Когда за Каланаром хлопнула входная дверь, на лицо Олгана наползло угрюмое выражение, и убрав во внутренний карман письменные принадлежности, он поднялся, и подошел к шкафчику, за стеклом которого блестел небольшой, в треть ладони металлический значок старосты княжества Риккатис.

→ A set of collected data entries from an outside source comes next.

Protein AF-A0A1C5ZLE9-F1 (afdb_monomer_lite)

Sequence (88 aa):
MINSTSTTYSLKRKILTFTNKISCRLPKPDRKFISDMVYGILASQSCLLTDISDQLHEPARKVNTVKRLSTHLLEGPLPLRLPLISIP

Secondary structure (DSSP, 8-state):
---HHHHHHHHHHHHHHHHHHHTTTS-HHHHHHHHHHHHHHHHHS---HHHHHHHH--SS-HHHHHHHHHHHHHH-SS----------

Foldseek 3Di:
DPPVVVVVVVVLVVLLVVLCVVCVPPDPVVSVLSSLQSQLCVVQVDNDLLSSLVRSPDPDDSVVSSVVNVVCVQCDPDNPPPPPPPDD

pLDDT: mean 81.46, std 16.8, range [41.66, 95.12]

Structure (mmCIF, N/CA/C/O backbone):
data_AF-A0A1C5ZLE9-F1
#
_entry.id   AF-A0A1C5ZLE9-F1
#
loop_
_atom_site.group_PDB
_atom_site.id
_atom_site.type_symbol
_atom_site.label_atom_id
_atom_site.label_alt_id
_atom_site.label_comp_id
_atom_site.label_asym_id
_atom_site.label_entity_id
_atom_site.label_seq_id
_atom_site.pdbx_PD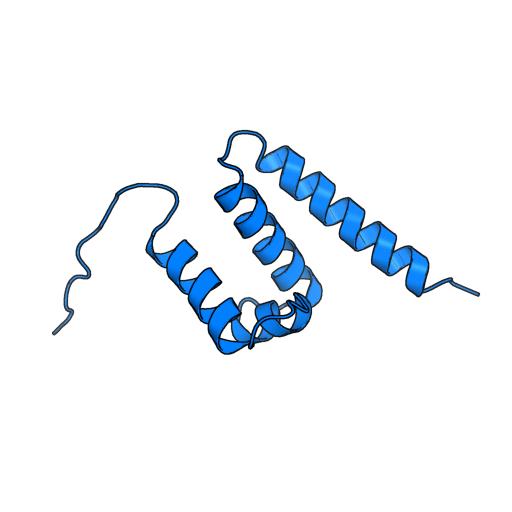B_ins_code
_atom_site.Cartn_x
_atom_site.Cartn_y
_atom_site.Cartn_z
_atom_site.occupancy
_atom_site.B_iso_or_equiv
_atom_site.auth_seq_id
_atom_site.auth_comp_id
_atom_site.auth_asym_id
_atom_site.auth_atom_id
_atom_site.pdbx_PDB_model_num
ATOM 1 N N . MET A 1 1 ? 32.790 5.673 -0.937 1.00 41.66 1 MET A N 1
ATOM 2 C CA . MET A 1 1 ? 31.872 4.532 -0.713 1.00 41.66 1 MET A CA 1
ATOM 3 C C . MET A 1 1 ? 30.515 5.058 -0.277 1.00 41.66 1 MET A C 1
ATOM 5 O O . MET A 1 1 ? 30.321 5.360 0.891 1.00 41.66 1 MET A O 1
ATOM 9 N N . ILE A 1 2 ? 29.599 5.222 -1.229 1.00 46.66 2 ILE A N 1
ATOM 10 C CA . ILE A 1 2 ? 28.193 5.533 -0.952 1.00 46.66 2 ILE A CA 1
ATOM 11 C C . ILE A 1 2 ? 27.553 4.267 -0.384 1.00 46.66 2 ILE A C 1
ATOM 13 O O . ILE A 1 2 ? 27.379 3.266 -1.069 1.00 46.66 2 ILE A O 1
ATOM 17 N N . ASN A 1 3 ? 27.268 4.305 0.905 1.00 45.44 3 ASN A N 1
ATOM 18 C CA . ASN A 1 3 ? 26.531 3.328 1.692 1.00 45.44 3 ASN A CA 1
ATOM 19 C C . ASN A 1 3 ? 25.077 3.193 1.186 1.00 45.44 3 ASN A C 1
ATOM 21 O O . ASN A 1 3 ? 24.133 3.648 1.828 1.00 45.44 3 ASN A O 1
ATOM 25 N N . SER A 1 4 ? 24.923 2.547 0.024 1.00 55.06 4 SER A N 1
ATOM 26 C CA . SER A 1 4 ? 23.684 2.310 -0.741 1.00 55.06 4 SER A CA 1
ATOM 27 C C . SER A 1 4 ? 22.532 1.687 0.078 1.00 55.06 4 SER A C 1
ATOM 29 O O . SER A 1 4 ? 21.351 1.931 -0.180 1.00 55.06 4 SER A O 1
ATOM 31 N N . THR A 1 5 ? 22.854 0.948 1.141 1.00 54.66 5 THR A N 1
ATOM 32 C CA . THR A 1 5 ? 21.867 0.334 2.043 1.00 54.66 5 THR A CA 1
ATOM 33 C C . THR A 1 5 ? 21.254 1.336 3.031 1.00 54.66 5 THR A C 1
ATOM 35 O O . THR A 1 5 ? 20.053 1.285 3.304 1.00 54.66 5 THR A O 1
ATOM 38 N N . SER A 1 6 ? 22.041 2.302 3.521 1.00 60.22 6 SER A N 1
ATOM 39 C CA . SER A 1 6 ? 21.590 3.325 4.478 1.00 60.22 6 SER A CA 1
ATOM 40 C C . SER A 1 6 ? 20.685 4.368 3.818 1.00 60.22 6 SER A C 1
ATOM 42 O O . SER A 1 6 ? 19.679 4.795 4.396 1.00 60.22 6 SER A O 1
ATOM 44 N N . THR A 1 7 ? 20.986 4.732 2.569 1.00 64.75 7 THR A N 1
ATOM 45 C CA . THR A 1 7 ? 20.158 5.634 1.757 1.00 64.75 7 THR A CA 1
ATOM 46 C C . THR A 1 7 ? 18.792 5.032 1.456 1.00 64.75 7 THR A C 1
ATOM 48 O O . THR A 1 7 ? 17.786 5.722 1.618 1.00 64.75 7 THR A O 1
ATOM 51 N N . THR A 1 8 ? 18.728 3.742 1.115 1.00 68.69 8 THR A N 1
ATOM 52 C CA . THR A 1 8 ? 17.461 3.042 0.838 1.00 68.69 8 THR A CA 1
ATOM 53 C C . THR A 1 8 ? 16.571 2.953 2.082 1.00 68.69 8 THR A C 1
ATOM 55 O O . THR A 1 8 ? 15.385 3.294 2.030 1.00 68.69 8 THR A O 1
ATOM 58 N N . TYR A 1 9 ? 17.138 2.581 3.238 1.00 71.62 9 TYR A N 1
ATOM 59 C CA . TYR A 1 9 ? 16.389 2.534 4.501 1.00 71.62 9 TYR A CA 1
ATOM 60 C C . TYR A 1 9 ? 15.901 3.926 4.934 1.00 71.62 9 TYR A C 1
ATOM 62 O O . TYR A 1 9 ? 14.740 4.102 5.316 1.00 71.62 9 TYR A O 1
ATOM 70 N N . SER A 1 10 ? 16.767 4.937 4.817 1.00 80.25 10 SER A N 1
ATOM 71 C CA . SER A 1 10 ? 16.427 6.328 5.131 1.00 80.25 10 SER A CA 1
ATOM 72 C C . SER A 1 10 ? 15.327 6.872 4.220 1.00 80.25 10 SER A C 1
ATOM 74 O O . SER A 1 10 ? 14.436 7.581 4.690 1.00 80.25 10 SER A O 1
ATOM 76 N N . LEU A 1 11 ? 15.343 6.523 2.931 1.00 83.31 11 LEU A N 1
ATOM 77 C CA . LEU A 1 11 ? 14.327 6.952 1.973 1.00 83.31 11 LEU A CA 1
ATOM 78 C C . LEU A 1 11 ? 12.967 6.313 2.270 1.00 83.31 11 LEU A C 1
ATOM 80 O O . LEU A 1 11 ? 11.970 7.028 2.367 1.00 83.31 11 LEU A O 1
ATOM 84 N N . LYS A 1 12 ? 12.932 4.999 2.532 1.00 84.31 12 LYS A N 1
ATOM 85 C CA . LYS A 1 12 ? 11.708 4.298 2.955 1.00 84.31 12 LYS A CA 1
ATOM 86 C C . LYS A 1 12 ? 11.099 4.938 4.205 1.00 84.31 12 LYS A C 1
ATOM 88 O O . LYS A 1 12 ? 9.894 5.173 4.262 1.00 84.31 12 LYS A O 1
ATOM 93 N N . ARG A 1 13 ? 11.934 5.291 5.190 1.00 87.31 13 ARG A N 1
ATOM 94 C CA . ARG A 1 13 ? 11.503 5.990 6.415 1.00 87.31 13 ARG A CA 1
ATOM 95 C C . ARG A 1 13 ? 10.949 7.387 6.131 1.00 87.31 13 ARG A C 1
ATOM 97 O O . ARG A 1 13 ? 9.941 7.760 6.733 1.00 87.31 13 ARG A O 1
ATOM 104 N N . LYS A 1 14 ? 11.568 8.150 5.225 1.00 90.00 14 LYS A N 1
ATOM 105 C CA . LYS A 1 14 ? 11.078 9.477 4.813 1.00 90.00 14 LYS A CA 1
ATOM 106 C C . LYS A 1 14 ? 9.717 9.389 4.123 1.00 90.00 14 LYS A C 1
ATOM 108 O O . LYS A 1 14 ? 8.820 10.133 4.511 1.00 90.00 14 LYS A O 1
ATOM 113 N N . ILE A 1 15 ? 9.545 8.447 3.192 1.00 88.50 15 ILE A N 1
ATOM 114 C CA . ILE A 1 15 ? 8.266 8.194 2.508 1.00 88.50 15 ILE A CA 1
ATOM 115 C C . ILE A 1 15 ? 7.191 7.830 3.534 1.00 88.50 15 ILE A C 1
ATOM 117 O O . ILE A 1 15 ? 6.161 8.488 3.602 1.00 88.50 15 ILE A O 1
ATOM 121 N N . LEU A 1 16 ? 7.467 6.863 4.413 1.00 88.12 16 LEU A N 1
ATOM 122 C CA . LEU A 1 16 ? 6.527 6.445 5.456 1.00 88.12 16 LEU A CA 1
ATOM 123 C C . LEU A 1 16 ? 6.135 7.601 6.393 1.00 88.12 16 LEU A C 1
ATOM 125 O O . LEU A 1 16 ? 4.975 7.743 6.773 1.00 88.12 16 LEU A O 1
ATOM 129 N N . THR A 1 17 ? 7.096 8.448 6.767 1.00 91.00 17 THR A N 1
ATOM 130 C CA . THR A 1 17 ? 6.844 9.613 7.630 1.00 91.00 17 THR A CA 1
ATOM 131 C C . THR A 1 17 ? 5.970 10.645 6.922 1.00 91.00 17 THR A C 1
ATOM 133 O O . THR A 1 17 ? 5.024 11.156 7.518 1.00 91.00 17 THR A O 1
ATOM 136 N N . PHE A 1 18 ? 6.263 10.938 5.654 1.00 92.25 18 PHE A N 1
ATOM 137 C CA . PHE A 1 18 ? 5.457 11.829 4.826 1.00 92.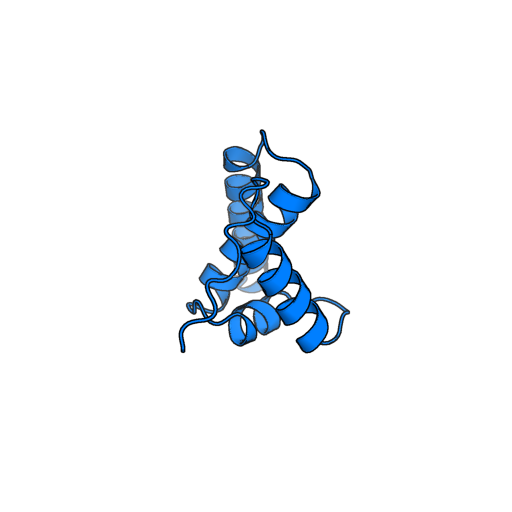25 18 PHE A CA 1
ATOM 138 C C . PHE A 1 18 ? 4.024 11.305 4.679 1.00 92.25 18 PHE A C 1
ATOM 140 O O . PHE A 1 18 ? 3.073 12.024 4.990 1.00 92.25 18 PHE A O 1
ATOM 147 N N . THR A 1 19 ? 3.864 10.028 4.324 1.00 90.44 19 THR A N 1
ATOM 148 C CA . THR A 1 19 ? 2.548 9.412 4.146 1.00 90.44 19 THR A CA 1
ATOM 149 C C . THR A 1 19 ? 1.737 9.387 5.444 1.00 90.44 19 THR A C 1
ATOM 151 O O . THR A 1 19 ? 0.535 9.654 5.436 1.00 90.44 19 THR A O 1
ATOM 154 N N . ASN A 1 20 ? 2.383 9.156 6.591 1.00 89.00 20 ASN A N 1
ATOM 155 C CA . ASN A 1 20 ? 1.718 9.226 7.894 1.00 89.00 20 ASN A CA 1
ATOM 156 C C . ASN A 1 20 ? 1.267 10.645 8.267 1.00 89.00 20 ASN A C 1
ATOM 158 O O . ASN A 1 20 ? 0.224 10.790 8.904 1.00 89.00 20 ASN A O 1
ATOM 162 N N . LYS A 1 21 ? 2.014 11.686 7.871 1.00 92.69 21 LYS A N 1
ATOM 163 C CA . LYS A 1 21 ? 1.614 13.083 8.102 1.00 92.69 21 LYS A CA 1
ATOM 164 C C . LYS A 1 21 ? 0.346 13.438 7.327 1.00 92.69 21 LYS A C 1
ATOM 166 O O . LYS A 1 21 ? -0.578 13.991 7.918 1.00 92.69 21 LYS A O 1
ATOM 171 N N . ILE A 1 22 ? 0.270 13.074 6.045 1.00 91.62 22 ILE A N 1
ATOM 172 C CA . ILE A 1 22 ? -0.917 13.354 5.215 1.00 91.62 22 ILE A CA 1
ATOM 173 C C . ILE A 1 22 ? -2.116 12.473 5.598 1.00 91.62 22 ILE A C 1
ATOM 175 O O . ILE A 1 22 ? -3.257 12.915 5.521 1.00 91.62 22 ILE A O 1
ATOM 179 N N . SER A 1 23 ? -1.866 11.258 6.092 1.00 88.69 23 SER A N 1
ATOM 180 C CA . SER A 1 23 ? -2.914 10.289 6.445 1.00 88.69 23 SER A CA 1
ATOM 181 C C . SER A 1 23 ? -3.314 10.340 7.928 1.00 88.69 23 SER A C 1
ATOM 183 O O . SER A 1 23 ? -4.058 9.487 8.405 1.00 88.69 23 SER A O 1
ATOM 185 N N . CYS A 1 24 ? -2.836 11.325 8.699 1.00 88.69 24 CYS A N 1
ATOM 186 C CA . CYS A 1 24 ? -2.951 11.354 10.165 1.00 88.69 24 CYS A CA 1
ATOM 187 C C . CYS A 1 24 ? -4.385 11.411 10.721 1.00 88.69 24 CYS A C 1
ATOM 189 O O . CYS A 1 24 ? -4.579 11.162 11.911 1.00 88.69 24 CYS A O 1
ATOM 191 N N . ARG A 1 25 ? -5.382 11.719 9.886 1.00 89.50 25 ARG A N 1
ATOM 192 C CA . ARG A 1 25 ? -6.805 11.760 10.262 1.00 89.50 25 ARG A CA 1
ATOM 193 C C . ARG A 1 25 ? -7.571 10.488 9.904 1.00 89.50 25 ARG A C 1
ATOM 195 O O . ARG A 1 25 ? -8.703 10.329 10.338 1.00 89.50 25 ARG A O 1
ATOM 202 N N . LEU A 1 26 ? -6.955 9.579 9.151 1.00 87.75 26 LEU A N 1
ATOM 203 C CA . LEU A 1 26 ? -7.595 8.342 8.714 1.00 87.75 26 LEU A CA 1
ATOM 204 C C . LEU A 1 26 ? -7.478 7.235 9.773 1.00 87.75 26 LEU A C 1
ATOM 206 O O . LEU A 1 26 ? -6.575 7.287 10.615 1.00 87.75 26 LEU A O 1
ATOM 210 N N . PRO A 1 27 ? -8.346 6.217 9.752 1.00 89.56 27 PRO A N 1
ATOM 211 C CA . PRO A 1 27 ? -8.163 4.989 10.516 1.00 89.56 27 PRO A CA 1
ATOM 212 C C . PRO A 1 27 ? -6.803 4.320 10.253 1.00 89.56 27 PRO A C 1
ATOM 214 O O . PRO A 1 27 ? -6.203 4.455 9.187 1.00 89.56 27 PRO A O 1
ATOM 217 N N . LYS A 1 28 ? -6.307 3.548 11.229 1.00 87.62 28 LYS A N 1
ATOM 218 C CA . LYS A 1 28 ? -5.075 2.748 11.087 1.00 87.62 28 LYS A CA 1
ATOM 219 C C . LYS A 1 28 ? -5.025 1.878 9.810 1.00 87.62 28 LYS A C 1
ATOM 221 O O . LYS A 1 28 ? -3.961 1.888 9.186 1.00 87.62 28 LYS A O 1
ATOM 226 N N . PRO A 1 29 ? -6.088 1.143 9.406 1.00 88.06 29 PRO A N 1
ATOM 227 C CA . PRO A 1 29 ? -6.044 0.339 8.180 1.00 88.06 29 PRO A CA 1
ATOM 228 C C . PRO A 1 29 ? -5.813 1.193 6.928 1.00 88.06 29 PRO A C 1
ATOM 230 O O . PRO A 1 29 ? -4.965 0.849 6.106 1.00 88.06 29 PRO A O 1
ATOM 233 N N . ASP A 1 30 ? -6.463 2.352 6.836 1.00 89.06 30 ASP A N 1
ATOM 234 C CA . ASP A 1 30 ? -6.339 3.256 5.689 1.00 89.06 30 ASP A CA 1
ATOM 235 C C . ASP A 1 30 ? -4.967 3.922 5.625 1.00 89.06 30 ASP A C 1
ATOM 237 O O . ASP A 1 30 ? -4.372 4.031 4.555 1.00 89.06 30 ASP A O 1
ATOM 241 N N . ARG A 1 31 ? -4.395 4.292 6.778 1.00 90.94 31 ARG A N 1
ATOM 242 C CA . ARG A 1 31 ? -3.010 4.796 6.835 1.00 90.94 31 ARG A CA 1
ATOM 243 C C . ARG A 1 31 ? -2.015 3.773 6.315 1.00 90.94 31 ARG A C 1
ATOM 245 O O . ARG A 1 31 ? -1.113 4.130 5.559 1.00 90.94 31 ARG A O 1
ATOM 252 N N . LYS A 1 32 ? -2.173 2.511 6.731 1.00 89.88 32 LYS A N 1
ATOM 253 C CA . LYS A 1 32 ? -1.326 1.415 6.257 1.00 89.88 32 LYS A CA 1
ATOM 254 C C . LYS A 1 32 ? -1.483 1.252 4.748 1.00 89.88 32 LYS A C 1
ATOM 256 O O . LYS A 1 32 ? -0.484 1.225 4.043 1.00 89.88 32 LYS A O 1
ATOM 261 N N . PHE A 1 33 ? -2.720 1.220 4.261 1.00 91.88 33 PHE A N 1
ATOM 262 C CA . PHE A 1 33 ? -3.007 1.104 2.837 1.00 91.88 33 PHE A CA 1
ATOM 263 C C . PHE A 1 33 ? -2.359 2.223 2.009 1.00 91.88 33 PHE A C 1
ATOM 265 O O . PHE A 1 33 ? -1.632 1.927 1.064 1.00 91.88 33 PHE A O 1
ATOM 272 N N . ILE A 1 34 ? -2.538 3.493 2.386 1.00 92.38 34 ILE A N 1
ATOM 273 C CA . ILE A 1 34 ? -1.943 4.623 1.651 1.00 92.38 34 ILE A CA 1
ATOM 274 C C . ILE A 1 34 ? -0.416 4.551 1.708 1.00 92.38 34 ILE A C 1
ATOM 276 O O . ILE A 1 34 ? 0.250 4.782 0.703 1.00 92.38 34 ILE A O 1
ATOM 280 N N . SER A 1 35 ? 0.154 4.194 2.860 1.00 92.62 35 SER A N 1
ATOM 281 C CA . SER A 1 35 ? 1.597 3.989 2.984 1.00 92.62 35 SER A CA 1
ATOM 282 C C . SER A 1 35 ? 2.120 2.914 2.036 1.00 92.62 35 SER A C 1
ATOM 284 O O . SER A 1 35 ? 3.120 3.148 1.356 1.00 92.62 35 SER A O 1
ATOM 286 N N . ASP A 1 36 ? 1.463 1.756 1.996 1.00 92.44 36 ASP A N 1
ATOM 287 C CA . ASP A 1 36 ? 1.844 0.635 1.139 1.00 92.44 36 ASP A CA 1
ATOM 288 C C . ASP A 1 36 ? 1.755 1.034 -0.342 1.00 92.44 36 ASP A C 1
ATOM 290 O O . ASP A 1 36 ? 2.689 0.792 -1.106 1.00 92.44 36 ASP A O 1
ATOM 294 N N . MET A 1 37 ? 0.678 1.724 -0.733 1.00 93.62 37 MET A N 1
ATOM 295 C CA . MET A 1 37 ? 0.474 2.193 -2.106 1.00 93.62 37 MET A CA 1
ATOM 296 C C . MET A 1 37 ? 1.519 3.228 -2.523 1.00 93.62 37 MET A C 1
ATOM 298 O O . MET A 1 37 ? 2.158 3.068 -3.558 1.00 93.62 37 MET A O 1
ATOM 302 N N . VAL A 1 38 ? 1.744 4.269 -1.716 1.00 93.94 38 VAL A N 1
ATOM 303 C CA . VAL A 1 38 ? 2.717 5.327 -2.038 1.00 93.94 38 VAL A CA 1
ATOM 304 C C . VAL A 1 38 ? 4.127 4.750 -2.130 1.00 93.94 38 VAL A C 1
ATOM 306 O O . VAL A 1 38 ? 4.858 5.057 -3.068 1.00 93.94 38 VAL A O 1
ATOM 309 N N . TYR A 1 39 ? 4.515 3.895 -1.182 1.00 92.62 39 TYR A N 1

— Забавно! Этот значок первый староста Звездопада получил от прадеда нашего князя. Князь Ортан направил разорившегося купца Озима следить за этими землями, собирать и отправлять ему налоги, разрешив оставлять себе двадцатую их часть. Письмо Озима до сих пор хранится в архиве княжеской библиотеки. И вот цитата из этого письма, Витар, — Олган открыл дверцу, и аккуратно взял значок с небольшой бархатной подушки. — «Принимая печать старосты, клянусь нести службу с честью, оберегая земли его от смуты и любого ворога, собирать налог с земель, вод и поданных его и добросовестно отправлять налог этот князю». Если ты забыл, Витар, я напомню: староста — это служащий князя. Ты занимаешь этот дом, пользуешься трудом и налогами поданных князя только за службу! В казначействе уже больше десяти лет ни одной записи о Звездопаде, а последняя вообще ссылается на письмо старосты Химира Древореза, в котором говорится, что пожар в болотах спалил деревни Зелёную Низину, Тёмный Ручей, и настолько повредил Звездопад, что налоги более собирать не с кого. И что же я вижу?
Неспешно повествуя, Олган незаметно повернул перстень на своем пальце камнем внутрь, и положил на него значок. К концу речи изображающий вставшего на дыбы грифона значок уже сиял, словно начищенная монетка, а подошедший к напряжённому старосте Олган схватил его за густые чёрные волосы, и резко оттянув голову назад, впечатал значок в сразу же зашипевшую кожу лба.